(Exercise): In the records below, find the line with "ATOM 204 O O" and the line with "ATOM 213 C CA"; return exactly those lines and every line between them.

(Exercise input):
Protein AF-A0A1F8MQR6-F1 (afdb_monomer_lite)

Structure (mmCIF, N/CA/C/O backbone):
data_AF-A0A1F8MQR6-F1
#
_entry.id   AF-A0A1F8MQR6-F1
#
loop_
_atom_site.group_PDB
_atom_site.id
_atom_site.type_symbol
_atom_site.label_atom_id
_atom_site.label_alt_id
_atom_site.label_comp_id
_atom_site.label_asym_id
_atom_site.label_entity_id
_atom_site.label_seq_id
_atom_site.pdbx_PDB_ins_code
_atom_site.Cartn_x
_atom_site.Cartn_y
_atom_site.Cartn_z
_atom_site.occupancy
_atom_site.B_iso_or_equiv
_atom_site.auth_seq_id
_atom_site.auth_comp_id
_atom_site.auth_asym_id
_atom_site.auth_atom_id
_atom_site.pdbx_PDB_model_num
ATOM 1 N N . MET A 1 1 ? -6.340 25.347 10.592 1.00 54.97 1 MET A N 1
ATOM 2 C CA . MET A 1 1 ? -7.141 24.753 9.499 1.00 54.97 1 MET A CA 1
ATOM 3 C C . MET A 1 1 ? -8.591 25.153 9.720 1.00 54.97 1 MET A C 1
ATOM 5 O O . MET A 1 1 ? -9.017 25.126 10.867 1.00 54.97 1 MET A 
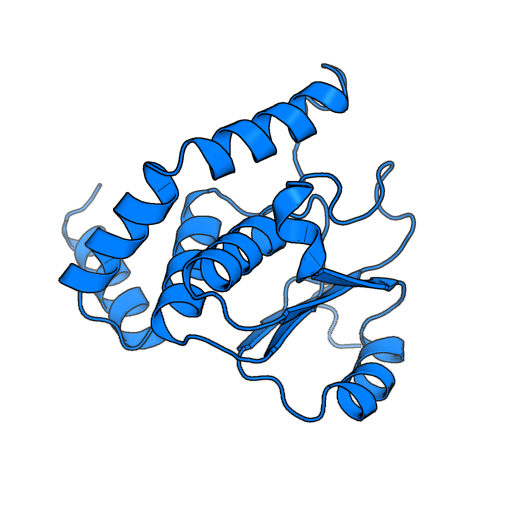O 1
ATOM 9 N N . ASP A 1 2 ? -9.314 25.590 8.688 1.00 74.88 2 ASP A N 1
ATOM 10 C CA . ASP A 1 2 ? -10.740 25.936 8.809 1.00 74.88 2 ASP A CA 1
ATOM 11 C C . ASP A 1 2 ? -11.541 24.706 9.277 1.00 74.88 2 ASP A C 1
ATOM 13 O O . ASP A 1 2 ? -11.454 23.631 8.679 1.00 74.88 2 ASP A O 1
ATOM 17 N N . ASN A 1 3 ? -12.323 24.865 10.347 1.00 75.69 3 ASN A N 1
ATOM 18 C CA . ASN A 1 3 ? -13.154 23.811 10.932 1.00 75.69 3 ASN A CA 1
ATOM 19 C C . ASN A 1 3 ? -14.158 23.237 9.906 1.00 75.69 3 ASN A C 1
ATOM 21 O O . ASN A 1 3 ? -14.515 22.059 9.955 1.00 75.69 3 ASN A O 1
ATOM 25 N N . ARG A 1 4 ? -14.572 24.035 8.908 1.00 75.12 4 ARG A N 1
ATOM 26 C CA . ARG A 1 4 ? -15.433 23.566 7.810 1.00 75.12 4 ARG A CA 1
ATOM 27 C C . ARG A 1 4 ? -14.714 22.596 6.878 1.00 75.12 4 ARG A C 1
ATOM 29 O O . ARG A 1 4 ? -15.287 21.564 6.534 1.00 75.12 4 ARG A O 1
ATOM 36 N N . LEU A 1 5 ? -13.467 22.896 6.508 1.00 75.88 5 LEU A N 1
ATOM 37 C CA . LEU A 1 5 ? -12.651 22.025 5.656 1.00 75.88 5 LEU A CA 1
ATOM 38 C C . LEU A 1 5 ? -12.354 20.696 6.351 1.00 75.88 5 LEU A C 1
ATOM 40 O O . LEU A 1 5 ? -12.473 19.642 5.733 1.00 75.88 5 LEU A O 1
ATOM 44 N N . GLN A 1 6 ? -12.042 20.735 7.648 1.00 74.44 6 GLN A N 1
ATOM 45 C CA . GLN A 1 6 ? -11.808 19.521 8.428 1.00 74.44 6 GLN A CA 1
ATOM 46 C C . GLN A 1 6 ? -13.061 18.636 8.484 1.00 74.44 6 GLN A C 1
ATOM 48 O O . GLN A 1 6 ? -12.982 17.435 8.240 1.00 74.44 6 GLN A O 1
ATOM 53 N N . LYS A 1 7 ? -14.235 19.230 8.726 1.00 80.81 7 LYS A N 1
ATOM 54 C CA . LYS A 1 7 ? -15.506 18.496 8.743 1.00 80.81 7 LYS A CA 1
ATOM 55 C C . LYS A 1 7 ? -15.850 17.893 7.376 1.00 80.81 7 LYS A C 1
ATOM 57 O O . LYS A 1 7 ? -16.310 16.754 7.318 1.00 80.81 7 LYS A O 1
ATOM 62 N N . ALA A 1 8 ? -15.610 18.630 6.290 1.00 83.81 8 ALA A N 1
ATOM 63 C CA . ALA A 1 8 ? -15.829 18.148 4.928 1.00 83.81 8 ALA A CA 1
ATOM 64 C C . ALA A 1 8 ? -14.892 16.982 4.569 1.00 83.81 8 ALA A C 1
ATOM 66 O O . ALA A 1 8 ? -15.353 15.974 4.037 1.00 83.81 8 ALA A O 1
ATOM 67 N N . ALA A 1 9 ? -13.607 17.077 4.925 1.00 79.50 9 ALA A N 1
ATOM 68 C CA . ALA A 1 9 ? -12.633 16.010 4.706 1.00 79.50 9 ALA A CA 1
ATOM 69 C C . ALA A 1 9 ? -13.011 14.728 5.464 1.00 79.50 9 ALA A C 1
ATOM 71 O O . ALA A 1 9 ? -13.048 13.650 4.872 1.00 79.50 9 ALA A O 1
ATOM 72 N N . THR A 1 10 ? -13.380 14.841 6.745 1.00 81.44 10 THR A N 1
ATOM 73 C CA . THR A 1 10 ? -13.841 13.687 7.530 1.00 81.44 10 THR A CA 1
ATOM 74 C C . THR A 1 10 ? -15.080 13.048 6.910 1.00 81.44 10 THR A C 1
ATOM 76 O O . THR A 1 10 ? -15.133 11.826 6.788 1.00 81.44 10 THR A O 1
ATOM 79 N N . ALA A 1 11 ? -16.062 13.846 6.479 1.00 84.38 11 ALA A N 1
ATOM 80 C CA . ALA A 1 11 ? -17.275 13.332 5.843 1.00 84.38 11 ALA A CA 1
ATOM 81 C C . ALA A 1 11 ? -16.977 12.602 4.521 1.00 84.38 11 ALA A C 1
ATOM 83 O O . ALA A 1 11 ? -17.545 11.541 4.261 1.00 84.38 11 ALA A O 1
ATOM 84 N N . TYR A 1 12 ? -16.053 13.131 3.716 1.00 85.81 12 TYR A N 1
ATOM 85 C CA . TYR A 1 12 ? -15.617 12.492 2.478 1.00 85.81 12 TYR A CA 1
ATOM 86 C C . TYR A 1 12 ? -14.957 11.132 2.737 1.00 85.81 12 TYR A C 1
ATOM 88 O O . TYR A 1 12 ? -15.366 10.136 2.146 1.00 85.81 12 TYR A O 1
ATOM 96 N N . ILE A 1 13 ? -14.004 11.063 3.673 1.00 83.44 13 ILE A N 1
ATOM 97 C CA . ILE A 1 13 ? -13.309 9.810 4.012 1.00 83.44 13 ILE A CA 1
ATOM 98 C C . ILE A 1 13 ? -14.284 8.794 4.626 1.00 83.44 13 ILE A C 1
ATOM 100 O O . ILE A 1 13 ? -14.232 7.619 4.282 1.00 83.44 13 ILE A O 1
ATOM 104 N N . THR A 1 14 ? -15.216 9.246 5.472 1.00 85.69 14 THR A N 1
ATOM 105 C CA . THR A 1 14 ? -16.296 8.417 6.051 1.00 85.69 14 THR A CA 1
ATOM 106 C C . THR A 1 14 ? -17.108 7.742 4.948 1.00 85.69 14 THR A C 1
ATOM 108 O O . THR A 1 14 ? -17.316 6.530 4.981 1.00 85.69 14 THR A O 1
ATOM 111 N N . SER A 1 15 ? -17.526 8.519 3.944 1.00 88.19 15 SER A N 1
ATOM 112 C CA . SER A 1 15 ? -18.274 8.015 2.790 1.00 88.19 15 SER A CA 1
ATOM 113 C C . SER A 1 15 ? -17.446 7.031 1.957 1.00 88.19 15 SER A C 1
ATOM 115 O O . SER A 1 15 ? -17.899 5.923 1.670 1.00 88.19 15 SER A O 1
ATOM 117 N N . LEU A 1 16 ? -16.210 7.411 1.623 1.00 87.06 16 LEU A N 1
ATOM 118 C CA . LEU A 1 16 ? -15.319 6.637 0.760 1.00 87.06 16 LEU A CA 1
ATOM 119 C C . LEU A 1 16 ? -14.918 5.295 1.385 1.00 87.06 16 LEU A C 1
ATOM 121 O O . LEU A 1 16 ? -15.005 4.259 0.735 1.00 87.06 16 LEU A O 1
ATOM 125 N N . ALA A 1 17 ? -14.500 5.311 2.651 1.00 86.81 17 ALA A N 1
ATOM 126 C CA . ALA A 1 17 ? -14.053 4.122 3.370 1.00 86.81 17 ALA A CA 1
ATOM 127 C C . ALA A 1 17 ? -15.212 3.315 3.973 1.00 86.81 17 ALA A C 1
ATOM 129 O O . ALA A 1 17 ? -14.970 2.243 4.516 1.00 86.81 17 ALA A O 1
ATOM 130 N N . ARG A 1 18 ? -16.454 3.827 3.934 1.00 90.25 18 ARG A N 1
ATOM 131 C CA . ARG A 1 18 ? -17.606 3.270 4.671 1.00 90.25 18 ARG A CA 1
ATOM 132 C C . ARG A 1 18 ? -17.287 3.058 6.162 1.00 90.25 18 ARG A C 1
ATOM 134 O O . ARG A 1 18 ? -17.657 2.044 6.756 1.00 90.25 18 ARG A O 1
ATOM 141 N N . ALA A 1 19 ? -16.582 4.019 6.756 1.00 91.25 19 ALA A N 1
ATOM 142 C CA . ALA A 1 19 ? -16.097 3.994 8.136 1.00 91.25 19 ALA A CA 1
ATOM 143 C C . ALA A 1 19 ? -16.730 5.120 8.953 1.00 91.25 19 ALA A C 1
ATOM 145 O O . ALA A 1 19 ? -17.056 6.169 8.409 1.00 91.25 19 ALA A O 1
ATOM 146 N N . THR A 1 20 ? -16.870 4.940 10.263 1.00 93.44 20 THR A N 1
ATOM 147 C CA . THR A 1 20 ? -17.260 6.035 11.160 1.00 93.44 20 THR A CA 1
ATOM 148 C C . THR A 1 20 ? -16.102 7.011 11.390 1.00 93.44 20 THR A C 1
ATOM 150 O O . THR A 1 20 ? -14.934 6.669 11.219 1.00 93.44 20 THR A O 1
ATOM 153 N N . ALA A 1 21 ? -16.406 8.230 11.844 1.00 90.50 21 ALA A N 1
ATOM 154 C CA . ALA A 1 21 ? -15.371 9.201 12.208 1.00 90.50 21 ALA A CA 1
ATOM 155 C C . ALA A 1 21 ? -14.456 8.700 13.343 1.00 90.50 21 ALA A C 1
ATOM 157 O O . ALA A 1 21 ? -13.276 9.040 13.357 1.00 90.50 21 ALA A O 1
ATOM 158 N N . VAL A 1 22 ? -14.990 7.887 14.264 1.00 93.56 22 VAL A N 1
ATOM 159 C CA . VAL A 1 22 ? -14.212 7.267 15.348 1.00 93.56 22 VAL A CA 1
ATOM 160 C C . VAL A 1 22 ? -13.225 6.257 14.768 1.00 93.56 22 VAL A C 1
ATOM 162 O O . VAL A 1 22 ? -12.031 6.396 15.001 1.00 93.56 22 VAL A O 1
ATOM 165 N N . GLU A 1 23 ? -13.692 5.338 13.918 1.00 94.44 23 GLU A N 1
ATOM 166 C CA . GLU A 1 23 ? -12.822 4.364 13.236 1.00 94.44 23 GLU A CA 1
ATOM 167 C C . GLU A 1 23 ? -11.728 5.055 12.410 1.00 94.44 23 GLU A C 1
ATOM 169 O O . GLU A 1 23 ? -10.574 4.647 12.438 1.00 94.44 23 GLU A O 1
ATOM 174 N N . ILE A 1 24 ? -12.059 6.144 11.708 1.00 92.38 24 ILE A N 1
ATOM 175 C CA . ILE A 1 24 ? -11.074 6.933 10.953 1.00 92.38 24 ILE A CA 1
ATOM 176 C C . ILE A 1 24 ? -9.991 7.496 11.874 1.00 92.38 24 ILE A C 1
ATOM 178 O O . ILE A 1 24 ? -8.814 7.438 11.527 1.00 92.38 24 ILE A O 1
ATOM 182 N N . GLN A 1 25 ? -10.370 8.056 13.026 1.00 92.56 25 GLN A N 1
ATOM 183 C CA . GLN A 1 25 ? -9.398 8.594 13.977 1.00 92.56 25 GLN A CA 1
ATOM 184 C C . GLN A 1 25 ? -8.537 7.496 14.601 1.00 92.56 25 GLN A C 1
ATOM 186 O O . GLN A 1 25 ? -7.334 7.701 14.759 1.00 92.56 25 GLN A O 1
ATOM 191 N N . GLU A 1 26 ? -9.127 6.341 14.904 1.00 96.50 26 GLU A N 1
ATOM 192 C CA . GLU A 1 26 ? -8.410 5.173 15.414 1.00 96.50 26 GLU A CA 1
ATOM 193 C C . GLU A 1 26 ? -7.394 4.657 14.393 1.00 96.50 26 GLU A C 1
ATOM 195 O O . GLU A 1 26 ? -6.218 4.549 14.723 1.00 96.50 26 GLU A O 1
ATOM 200 N N . TYR A 1 27 ? -7.796 4.426 13.140 1.00 97.06 27 TYR A N 1
ATOM 201 C CA . TYR A 1 27 ? -6.892 3.949 12.087 1.00 97.06 27 TYR A CA 1
ATOM 202 C C . TYR A 1 27 ? -5.819 4.982 11.718 1.00 97.06 27 TYR A C 1
ATOM 204 O O . TYR A 1 27 ? -4.676 4.617 11.448 1.00 97.06 27 TYR A O 1
ATOM 212 N N . ALA A 1 28 ? -6.152 6.277 11.733 1.00 95.06 28 ALA A N 1
ATOM 213 C CA . ALA A 1 28 ? -5.168 7.336 11.521 1.00 95.06 28 ALA A CA 1
ATOM 214 C C . ALA A 1 28 ? -4.119 7.371 12.643 1.00 95.06 28 ALA A C 1
ATOM 216 O O . ALA A 1 28 ? -2.932 7.538 12.371 1.00 95.06 28 ALA A O 1
ATOM 217 N N . ALA A 1 29 ? -4.538 7.205 13.902 1.00 96.44 29 ALA A N 1
ATOM 218 C CA . ALA A 1 29 ? -3.611 7.088 15.024 1.00 96.44 29 ALA A CA 1
ATOM 219 C C . ALA A 1 29 ? -2.792 5.788 14.948 1.00 96.44 29 ALA A C 1
ATOM 221 O O . ALA A 1 29 ? -1.587 5.826 15.174 1.00 96.44 29 ALA A O 1
ATOM 222 N N . GLU A 1 30 ? -3.421 4.671 14.564 1.00 97.75 30 GLU A N 1
ATOM 223 C CA . GLU A 1 30 ? -2.793 3.352 14.407 1.00 97.75 30 GLU 
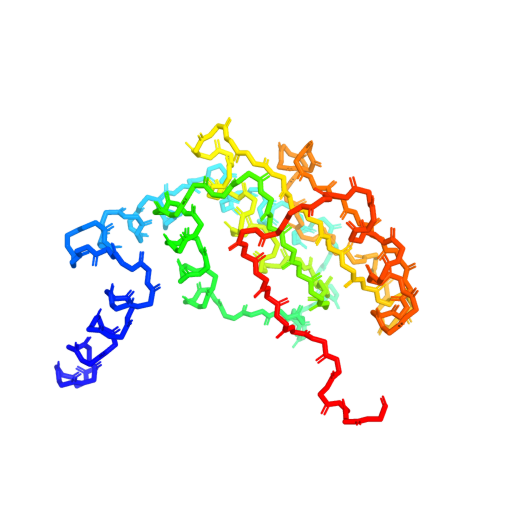A CA 1
ATOM 224 C C . GLU A 1 30 ? -1.596 3.416 13.454 1.00 97.75 30 GLU A C 1
ATOM 226 O O . GLU A 1 30 ? -0.509 2.980 13.824 1.00 97.75 30 GLU A O 1
ATOM 231 N N . VAL A 1 31 ? -1.755 4.009 12.263 1.00 96.88 31 VAL A N 1
ATOM 232 C CA . VAL A 1 31 ? -0.645 4.133 11.306 1.00 96.88 31 VAL A CA 1
ATOM 233 C C . VAL A 1 31 ? 0.386 5.174 11.736 1.00 96.88 31 VAL A C 1
ATOM 235 O O . VAL A 1 31 ? 1.576 4.880 11.670 1.00 96.88 31 VAL A O 1
ATOM 238 N N . ARG A 1 32 ? -0.046 6.338 12.242 1.00 95.06 32 ARG A N 1
ATOM 239 C CA . ARG A 1 32 ? 0.843 7.423 12.697 1.00 95.06 32 ARG A CA 1
ATOM 240 C C . ARG A 1 32 ? 1.768 6.985 13.832 1.00 95.06 32 ARG A C 1
ATOM 242 O O . ARG A 1 32 ? 2.921 7.403 13.904 1.00 95.06 32 ARG A O 1
ATOM 249 N N . ASP A 1 33 ? 1.251 6.170 14.745 1.00 97.00 33 ASP A N 1
ATOM 250 C CA . ASP A 1 33 ? 1.979 5.746 15.939 1.00 97.00 33 ASP A CA 1
ATOM 251 C C . ASP A 1 33 ? 2.722 4.407 15.709 1.00 97.00 33 ASP A C 1
ATOM 253 O O . ASP A 1 33 ? 3.438 3.920 16.593 1.00 97.00 33 ASP A O 1
ATOM 257 N N . ASN A 1 34 ? 2.624 3.823 14.504 1.00 97.69 34 ASN A N 1
ATOM 258 C CA . ASN A 1 34 ? 3.296 2.581 14.125 1.00 97.69 34 ASN A CA 1
ATOM 259 C C . ASN A 1 34 ? 4.798 2.798 13.887 1.00 97.69 34 ASN A C 1
ATOM 261 O O . ASN A 1 34 ? 5.269 2.993 12.763 1.00 97.69 34 ASN A O 1
ATOM 265 N N . ARG A 1 35 ? 5.579 2.704 14.967 1.00 97.12 35 ARG A N 1
ATOM 266 C CA . ARG A 1 35 ? 7.042 2.866 14.918 1.00 97.12 35 ARG A CA 1
ATOM 267 C C . ARG A 1 35 ? 7.717 1.899 13.954 1.00 97.12 35 ARG A C 1
ATOM 269 O O . ARG A 1 35 ? 8.531 2.332 13.156 1.00 97.12 35 ARG A O 1
ATOM 276 N N . LYS A 1 36 ? 7.332 0.617 13.959 1.00 97.94 36 LYS A N 1
ATOM 277 C CA . LYS A 1 36 ? 7.920 -0.398 13.065 1.00 97.94 36 LYS A CA 1
ATOM 278 C C . LYS A 1 36 ? 7.775 0.000 11.594 1.00 97.94 36 LYS A C 1
ATOM 280 O O . LYS A 1 36 ? 8.709 -0.171 10.814 1.00 97.94 36 LYS A O 1
ATOM 285 N N . PHE A 1 37 ? 6.611 0.532 11.228 1.00 97.38 37 PHE A N 1
ATOM 286 C CA . PHE A 1 37 ? 6.350 1.012 9.879 1.00 97.38 37 PHE A CA 1
ATOM 287 C C . PHE A 1 37 ? 7.219 2.222 9.532 1.00 97.38 37 PHE A C 1
ATOM 289 O O . PHE A 1 37 ? 7.944 2.189 8.538 1.00 97.38 37 PHE A O 1
ATOM 296 N N . HIS A 1 38 ? 7.199 3.261 10.369 1.00 94.88 38 HIS A N 1
ATOM 297 C CA . HIS A 1 38 ? 7.967 4.480 10.123 1.00 94.88 38 HIS A CA 1
ATOM 298 C C . HIS A 1 38 ? 9.482 4.245 10.130 1.00 94.88 38 HIS A C 1
ATOM 300 O O . HIS A 1 38 ? 10.171 4.751 9.245 1.00 94.88 38 HIS A O 1
ATOM 306 N N . ASP A 1 39 ? 9.990 3.431 11.054 1.00 95.12 39 ASP A N 1
ATOM 307 C CA . ASP A 1 39 ? 11.400 3.050 11.127 1.00 95.12 39 ASP A CA 1
ATOM 308 C C . ASP A 1 39 ? 11.819 2.287 9.865 1.00 95.12 39 ASP A C 1
ATOM 310 O O . ASP A 1 39 ? 12.853 2.599 9.280 1.00 95.12 39 ASP A O 1
ATOM 314 N N . GLY A 1 40 ? 10.982 1.365 9.371 1.00 95.31 40 GLY A N 1
ATOM 315 C CA . GLY A 1 40 ? 11.240 0.649 8.119 1.00 95.31 40 GLY A CA 1
ATOM 316 C C . GLY A 1 40 ? 11.300 1.573 6.897 1.00 95.31 40 GLY A C 1
ATOM 317 O O . GLY A 1 40 ? 12.168 1.412 6.039 1.00 95.31 40 GLY A O 1
ATOM 318 N N . ILE A 1 41 ? 10.420 2.578 6.823 1.00 92.38 41 ILE A N 1
ATOM 319 C CA . ILE A 1 41 ? 10.457 3.596 5.760 1.00 92.38 41 ILE A CA 1
ATOM 320 C C . ILE A 1 41 ? 11.730 4.447 5.859 1.00 92.38 41 ILE A C 1
ATOM 322 O O . ILE A 1 41 ? 12.385 4.699 4.845 1.00 92.38 41 ILE A O 1
ATOM 326 N N . ILE A 1 42 ? 12.091 4.886 7.068 1.00 91.31 42 ILE A N 1
ATOM 327 C CA . ILE A 1 42 ? 13.292 5.691 7.327 1.00 91.31 42 ILE A CA 1
ATOM 328 C C . ILE A 1 42 ? 14.555 4.901 6.979 1.00 91.31 42 ILE A C 1
ATOM 330 O O . ILE A 1 42 ? 15.428 5.431 6.297 1.00 91.31 42 ILE A O 1
ATOM 334 N N . GLU A 1 43 ? 14.634 3.629 7.365 1.00 92.62 43 GLU A N 1
ATOM 335 C CA . GLU A 1 43 ? 15.752 2.745 7.035 1.00 92.62 43 GLU A CA 1
ATOM 336 C C . GLU A 1 43 ? 15.931 2.629 5.516 1.00 92.62 43 GLU A C 1
ATOM 338 O O . GLU A 1 43 ? 17.031 2.833 4.992 1.00 92.62 43 GLU A O 1
ATOM 343 N N . LYS A 1 44 ? 14.841 2.377 4.776 1.00 91.12 44 LYS A N 1
ATOM 344 C CA . LYS A 1 44 ? 14.888 2.316 3.309 1.00 91.12 44 LYS A CA 1
ATOM 345 C C . LYS A 1 44 ? 15.317 3.635 2.696 1.00 91.12 44 LYS A C 1
ATOM 347 O O . LYS A 1 44 ? 16.175 3.636 1.813 1.00 91.12 44 LYS A O 1
ATOM 352 N N . ARG A 1 45 ? 14.783 4.748 3.188 1.00 87.12 45 ARG A N 1
ATOM 353 C CA . ARG A 1 45 ? 15.168 6.095 2.765 1.00 87.12 45 ARG A CA 1
ATOM 354 C C . ARG A 1 45 ? 16.666 6.341 2.955 1.00 87.12 45 ARG A C 1
ATOM 356 O O . ARG A 1 45 ? 17.346 6.757 2.018 1.00 87.12 45 ARG A O 1
ATOM 363 N N . ASP A 1 46 ? 17.181 6.054 4.142 1.00 86.75 46 ASP A N 1
ATOM 364 C CA . ASP A 1 46 ? 18.559 6.360 4.520 1.00 86.75 46 ASP A CA 1
ATOM 365 C C . ASP A 1 46 ? 19.561 5.429 3.809 1.00 86.75 46 ASP A C 1
ATOM 367 O O . ASP A 1 46 ? 20.654 5.867 3.439 1.00 86.75 46 ASP A O 1
ATOM 371 N N . SER A 1 47 ? 19.157 4.188 3.500 1.00 84.62 47 SER A N 1
ATOM 372 C CA . SER A 1 47 ? 19.953 3.228 2.717 1.00 84.62 47 SER A CA 1
ATOM 373 C C . SER A 1 47 ? 20.281 3.699 1.291 1.00 84.62 47 SER A C 1
ATOM 375 O O . SER A 1 47 ? 21.253 3.236 0.696 1.00 84.62 47 SER A O 1
ATOM 377 N N . GLN A 1 48 ? 19.514 4.650 0.741 1.00 74.06 48 GLN A N 1
ATOM 378 C CA . GLN A 1 48 ? 19.746 5.216 -0.596 1.00 74.06 48 GLN A CA 1
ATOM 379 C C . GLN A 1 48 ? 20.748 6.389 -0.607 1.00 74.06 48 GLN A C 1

(Task solution):
ATOM 204 O O . TYR A 1 27 ? -4.676 4.617 11.448 1.00 97.06 27 TYR A O 1
ATOM 212 N N . ALA A 1 28 ? -6.152 6.277 11.733 1.00 95.06 28 ALA A N 1
ATOM 213 C CA . ALA A 1 28 ? -5.168 7.336 11.521 1.00 95.06 28 ALA A CA 1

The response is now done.